Now we can switch back to "When to use".
Crisp React can help to achieve top security and performance along with SEO, simplicity and maintainability. It makes most sense when you strive to develop a project tailored specifically to your needs and consider frameworks with lots of pre-baked functionality to be a liability rather than an advantage. This approach assumes you want to choose third-party libraries/packages as to not reinvent the wheel and write the code utilising those to avoid (or keep at the bare minimum) the lowest-common-denominator implementation meant to suit everyone and exposed to hackers.
This solution would be beneficial if one or more of the cases described below apply to your situation. The title of each case describes a concern or need you might have.
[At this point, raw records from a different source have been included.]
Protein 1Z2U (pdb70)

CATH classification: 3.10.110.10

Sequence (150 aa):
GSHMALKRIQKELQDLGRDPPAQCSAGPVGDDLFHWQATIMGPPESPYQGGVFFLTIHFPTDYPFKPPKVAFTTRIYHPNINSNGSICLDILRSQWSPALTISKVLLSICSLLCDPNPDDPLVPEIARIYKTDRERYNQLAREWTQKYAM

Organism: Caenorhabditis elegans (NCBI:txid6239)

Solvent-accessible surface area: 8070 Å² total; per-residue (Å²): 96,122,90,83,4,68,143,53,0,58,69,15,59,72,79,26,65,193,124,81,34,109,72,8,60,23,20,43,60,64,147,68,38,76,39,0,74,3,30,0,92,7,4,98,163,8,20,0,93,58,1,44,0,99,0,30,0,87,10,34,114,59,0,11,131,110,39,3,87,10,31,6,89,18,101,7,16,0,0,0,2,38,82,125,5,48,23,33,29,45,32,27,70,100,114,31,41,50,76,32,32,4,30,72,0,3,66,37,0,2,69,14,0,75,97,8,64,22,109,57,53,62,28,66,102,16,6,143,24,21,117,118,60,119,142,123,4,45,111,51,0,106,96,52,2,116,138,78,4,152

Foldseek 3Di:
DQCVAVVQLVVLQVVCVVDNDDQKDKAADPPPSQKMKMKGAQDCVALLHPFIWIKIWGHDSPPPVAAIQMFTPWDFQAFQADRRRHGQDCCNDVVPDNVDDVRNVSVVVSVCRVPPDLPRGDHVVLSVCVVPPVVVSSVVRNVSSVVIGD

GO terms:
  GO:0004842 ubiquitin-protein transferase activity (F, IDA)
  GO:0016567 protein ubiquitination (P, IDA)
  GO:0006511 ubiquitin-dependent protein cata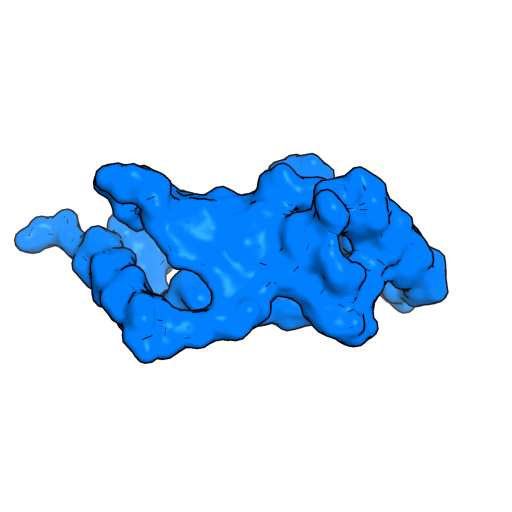bolic process (P, IDA)
  GO:0031625 ubiquitin protein ligase binding (F, IPI)
  GO:0005634 nucleus (C, EXP)
  GO:0005694 chromosome (C, EXP)
  GO:0005737 cytoplasm (C, EXP)
  GO:0061631 ubiquitin conjugating enzyme activity (F, IMP)
  GO:0010623 programmed cell death involved in cell development (P, IMP)

InterPro domains:
  IPR000608 Ubiquitin-conjugating (UBC), catalytic core domain [PF00179] (5-141)
  IPR000608 Ubiquitin-conjugating (UBC), catalytic core domain [PS50127] (1-147)
  IPR016135 Ubiquitin-conjugating enzyme/RWD-like [G3DSA:3.10.110.10] (1-147)
  IPR016135 Ubiquitin-conjugating enzyme/RWD-like [SSF54495] (1-147)
  IPR023313 Ubiquitin-conjugating enzyme, active site [PS00183] (74-89)

Nearest PDB structures (foldseek):
  1z2u-assembly1_A  TM=1.007E+00  e=2.656E-33  Caenorhabditis elegans
  8ams-assembly1_A  TM=9.914E-01  e=4.080E-29  Homo sapiens
  3rpg-assembly1_A  TM=9.939E-01  e=8.394E-29  Homo sapiens
  3l1y-assembly1_A  TM=9.798E-01  e=2.753E-29  Homo sapiens
  3ptf-assembly1_A  TM=9.864E-01  e=4.357E-29  Homo sapiens

Secondary structure (DSSP, 8-state):
---HHHHHHHHHHHHHHHS--SSEEEEEETTEEEEEEEEEEPPTTSTTTT-EEEEEEE--TTTTSSPPEEEESS---BTTB-TT-BB--GGGTTT--TT--HHHHHHHHHHHHHS--TTS-S-HHHHHHHHH-HHHHHHHHHHHHHHH--

Radius of gyration: 15.74 Å; Cα contacts (8 Å, |Δi|>4): 280; chains: 1; bounding box: 27×34×54 Å

B-factor: mean 8.79, std 4.7, range [2.0, 58.11]

Structure (mmCIF, N/CA/C/O backbone):
data_1Z2U
#
_entry.id   1Z2U
#
_cell.length_a   29.604
_cell.length_b   60.457
_cell.length_c   43.980
_cell.angle_alpha   90.00
_cell.angle_beta   106.45
_cell.angle_gamma   90.00
#
_symmetry.space_group_name_H-M   'P 1 21 1'
#
loop_
_entity.id
_entity.type
_entity.pdbx_description
1 polymer 'Ubiquitin-conjugating enzyme E2 2'
2 non-polymer 'CHLORIDE ION'
3 non-polymer 'SODIUM ION'
4 non-polymer (R,R)-2,3-BUTANEDIOL
5 non-polymer 'UNKNOWN ATOM OR ION'
6 water water
#
loop_
_atom_site.group_PDB
_atom_site.id
_atom_site.type_symbol
_atom_site.label_atom_id
_atom_site.label_alt_id
_atom_site.label_comp_id
_atom_site.label_asym_id
_atom_site.label_entity_id
_atom_site.label_seq_id
_atom_site.pdbx_PDB_ins_code
_atom_site.Cartn_x
_atom_site.Cartn_y
_at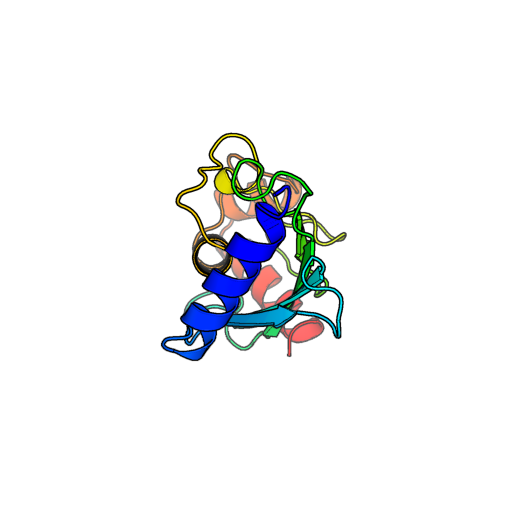om_site.Cartn_z
_atom_site.occupancy
_atom_site.B_iso_or_equiv
_atom_site.auth_seq_id
_atom_site.auth_comp_id
_atom_site.auth_asym_id
_atom_site.auth_atom_id
_atom_site.pdbx_PDB_model_num
ATOM 1 N N . GLY A 1 1 ? -9.020 -74.825 -14.290 1.00 11.72 -2 GLY A N 1
ATOM 2 C CA . GLY A 1 1 ? -9.821 -75.933 -13.733 1.00 7.48 -2 GLY A CA 1
ATOM 3 C C . GLY A 1 1 ? -9.022 -76.717 -12.733 1.00 5.82 -2 GLY A C 1
ATOM 4 O O . GLY A 1 1 ? -7.791 -76.582 -12.674 1.00 6.01 -2 GLY A O 1
ATOM 5 N N . SER A 1 2 ? -9.726 -77.543 -11.962 1.00 5.06 -1 SER A N 1
ATOM 6 C CA . SER A 1 2 ? -9.094 -78.443 -11.000 1.00 4.88 -1 SER A CA 1
ATOM 7 C C . SER A 1 2 ? -8.276 -77.730 -9.925 1.00 4.87 -1 SER A C 1
ATOM 8 O O . SER A 1 2 ? -7.252 -78.238 -9.478 1.00 5.88 -1 SER A O 1
ATOM 11 N N . HIS A 1 3 ? -8.768 -76.584 -9.454 1.00 4.92 0 HIS A N 1
ATOM 12 C CA . HIS A 1 3 ? -8.138 -75.910 -8.309 1.00 5.13 0 HIS A CA 1
ATOM 13 C C . HIS A 1 3 ? -9.141 -75.623 -7.214 1.00 4.82 0 HIS A C 1
ATOM 14 O O . HIS A 1 3 ? -9.061 -74.617 -6.521 1.00 5.72 0 HIS A O 1
ATOM 21 N N . MET A 1 4 ? -10.079 -76.535 -7.022 1.00 5.53 1 MET A N 1
ATOM 22 C CA . MET A 1 4 ? -11.134 -76.341 -6.042 1.00 5.66 1 MET A CA 1
ATOM 23 C C . MET A 1 4 ? -10.585 -76.084 -4.644 1.00 4.94 1 MET A C 1
ATOM 24 O O . MET A 1 4 ? -10.926 -75.091 -3.996 1.00 5.12 1 MET A O 1
ATOM 29 N N . ALA A 1 5 ? -9.764 -77.001 -4.158 1.00 4.68 2 ALA A N 1
ATOM 30 C CA . ALA A 1 5 ? -9.233 -76.876 -2.801 1.00 4.68 2 ALA A CA 1
ATOM 31 C C . ALA A 1 5 ? -8.332 -75.656 -2.677 1.00 4.95 2 ALA A C 1
ATOM 32 O O . ALA A 1 5 ? -8.466 -74.877 -1.736 1.00 5.09 2 ALA A O 1
ATOM 34 N N . LEU A 1 6 ? -7.421 -75.484 -3.611 1.00 5.25 3 LEU A N 1
ATOM 35 C CA . LEU A 1 6 ? -6.486 -74.372 -3.520 1.00 6.19 3 LEU A CA 1
ATOM 36 C C . LEU A 1 6 ? -7.167 -73.017 -3.557 1.00 5.66 3 LEU A C 1
ATOM 37 O O . LEU A 1 6 ? -6.812 -72.126 -2.784 1.00 6.03 3 LEU A O 1
ATOM 46 N N . LYS A 1 7 ? -8.147 -72.852 -4.430 1.00 5.82 4 LYS A N 1
ATOM 47 C CA . LYS A 1 7 ? -8.871 -71.582 -4.483 1.00 5.67 4 LYS A CA 1
ATOM 48 C C . LYS A 1 7 ? -9.604 -71.324 -3.177 1.00 5.97 4 LYS A C 1
ATOM 49 O O . LYS A 1 7 ? -9.614 -70.188 -2.682 1.00 6.55 4 LYS A O 1
ATOM 55 N N . ARG A 1 8 ? -10.218 -72.350 -2.615 1.00 5.26 5 ARG A N 1
ATOM 56 C CA . ARG A 1 8 ? -10.924 -72.202 -1.355 1.00 5.36 5 ARG A CA 1
ATOM 57 C C . ARG A 1 8 ? -9.959 -71.862 -0.219 1.00 4.89 5 ARG A C 1
ATOM 58 O O . ARG A 1 8 ? -10.238 -70.982 0.600 1.00 5.91 5 ARG A O 1
ATOM 66 N N . ILE A 1 9 ? -8.835 -72.565 -0.161 1.00 4.65 6 ILE A N 1
ATOM 67 C CA . ILE A 1 9 ? -7.839 -72.324 0.881 1.00 5.35 6 ILE A CA 1
ATOM 68 C C . ILE A 1 9 ? -7.282 -70.897 0.757 1.00 5.38 6 ILE A C 1
ATOM 69 O O . ILE A 1 9 ? -7.117 -70.196 1.762 1.00 6.00 6 ILE A O 1
ATOM 74 N N . GLN A 1 10 ? -7.010 -70.460 -0.465 1.00 5.88 7 GLN A N 1
ATOM 75 C CA . GLN A 1 10 ? -6.524 -69.103 -0.683 1.00 6.72 7 GLN A CA 1
ATOM 76 C C . GLN A 1 10 ? -7.550 -68.073 -0.218 1.00 6.36 7 GLN A C 1
ATOM 77 O O . GLN A 1 10 ? -7.175 -67.060 0.388 1.00 7.11 7 GLN A O 1
ATOM 82 N N . LYS A 1 11 ? -8.827 -68.294 -0.498 1.00 6.35 8 LYS A N 1
ATOM 83 C CA . LYS A 1 11 ? -9.863 -67.366 -0.061 1.00 6.81 8 LYS A CA 1
ATOM 84 C C . LYS A 1 11 ? -9.952 -67.346 1.458 1.00 6.37 8 LYS A C 1
ATOM 85 O O . LYS A 1 11 ? -10.042 -66.269 2.061 1.00 6.97 8 LYS A O 1
ATOM 88 N N . GLU A 1 12 ? -9.898 -68.522 2.089 1.00 5.44 9 GLU A N 1
ATOM 89 C CA . GLU A 1 12 ? -9.907 -68.560 3.545 1.00 6.09 9 GLU A CA 1
ATOM 90 C C . GLU A 1 12 ? -8.712 -67.817 4.133 1.00 5.72 9 GLU A C 1
ATOM 91 O O . GLU A 1 12 ? -8.855 -67.099 5.125 1.00 6.13 9 GLU A O 1
ATOM 97 N N . LEU A 1 13 ? -7.539 -68.000 3.536 1.00 5.79 10 LEU A N 1
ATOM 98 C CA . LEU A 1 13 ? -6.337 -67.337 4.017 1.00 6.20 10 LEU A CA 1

Your goal is a simple project with a straightforward client build coupled with no-hassle and free Jamstack deployment. At the end you would like to get a reasonably polished website (with good test scores) served to end users by the server provided by a Jamstack provider.
You used online tools (e.g. web.dev/measure, webpagetest.org) to obtain the test scores for the website jamstack.winwiz1.com which is deployed automatically from Jamstack builds. Then you went through the Cloudflare Pages section to create your own site that doesn't need multiple SPAs so you have used the SPA configuration block shown there. You completed the section noting that it took around a minute to copy the configuration data provided in the section and paste it into the screen presented by Cloudflare. In response, Cloudflare had built and deployed the site. Finally you used the same online tools to get similar test scores for the newly built website.
You have examined an opinionated SSR framework. It revealed significant run-time complexity which you quantified by the depth of the call stack that needs to be looked at while investigating a possible production issue. To be more specific, let’s investigate a simple hypothetical problem with browser’s requests for a React script bundle causing errors with the status code 404 Not Found.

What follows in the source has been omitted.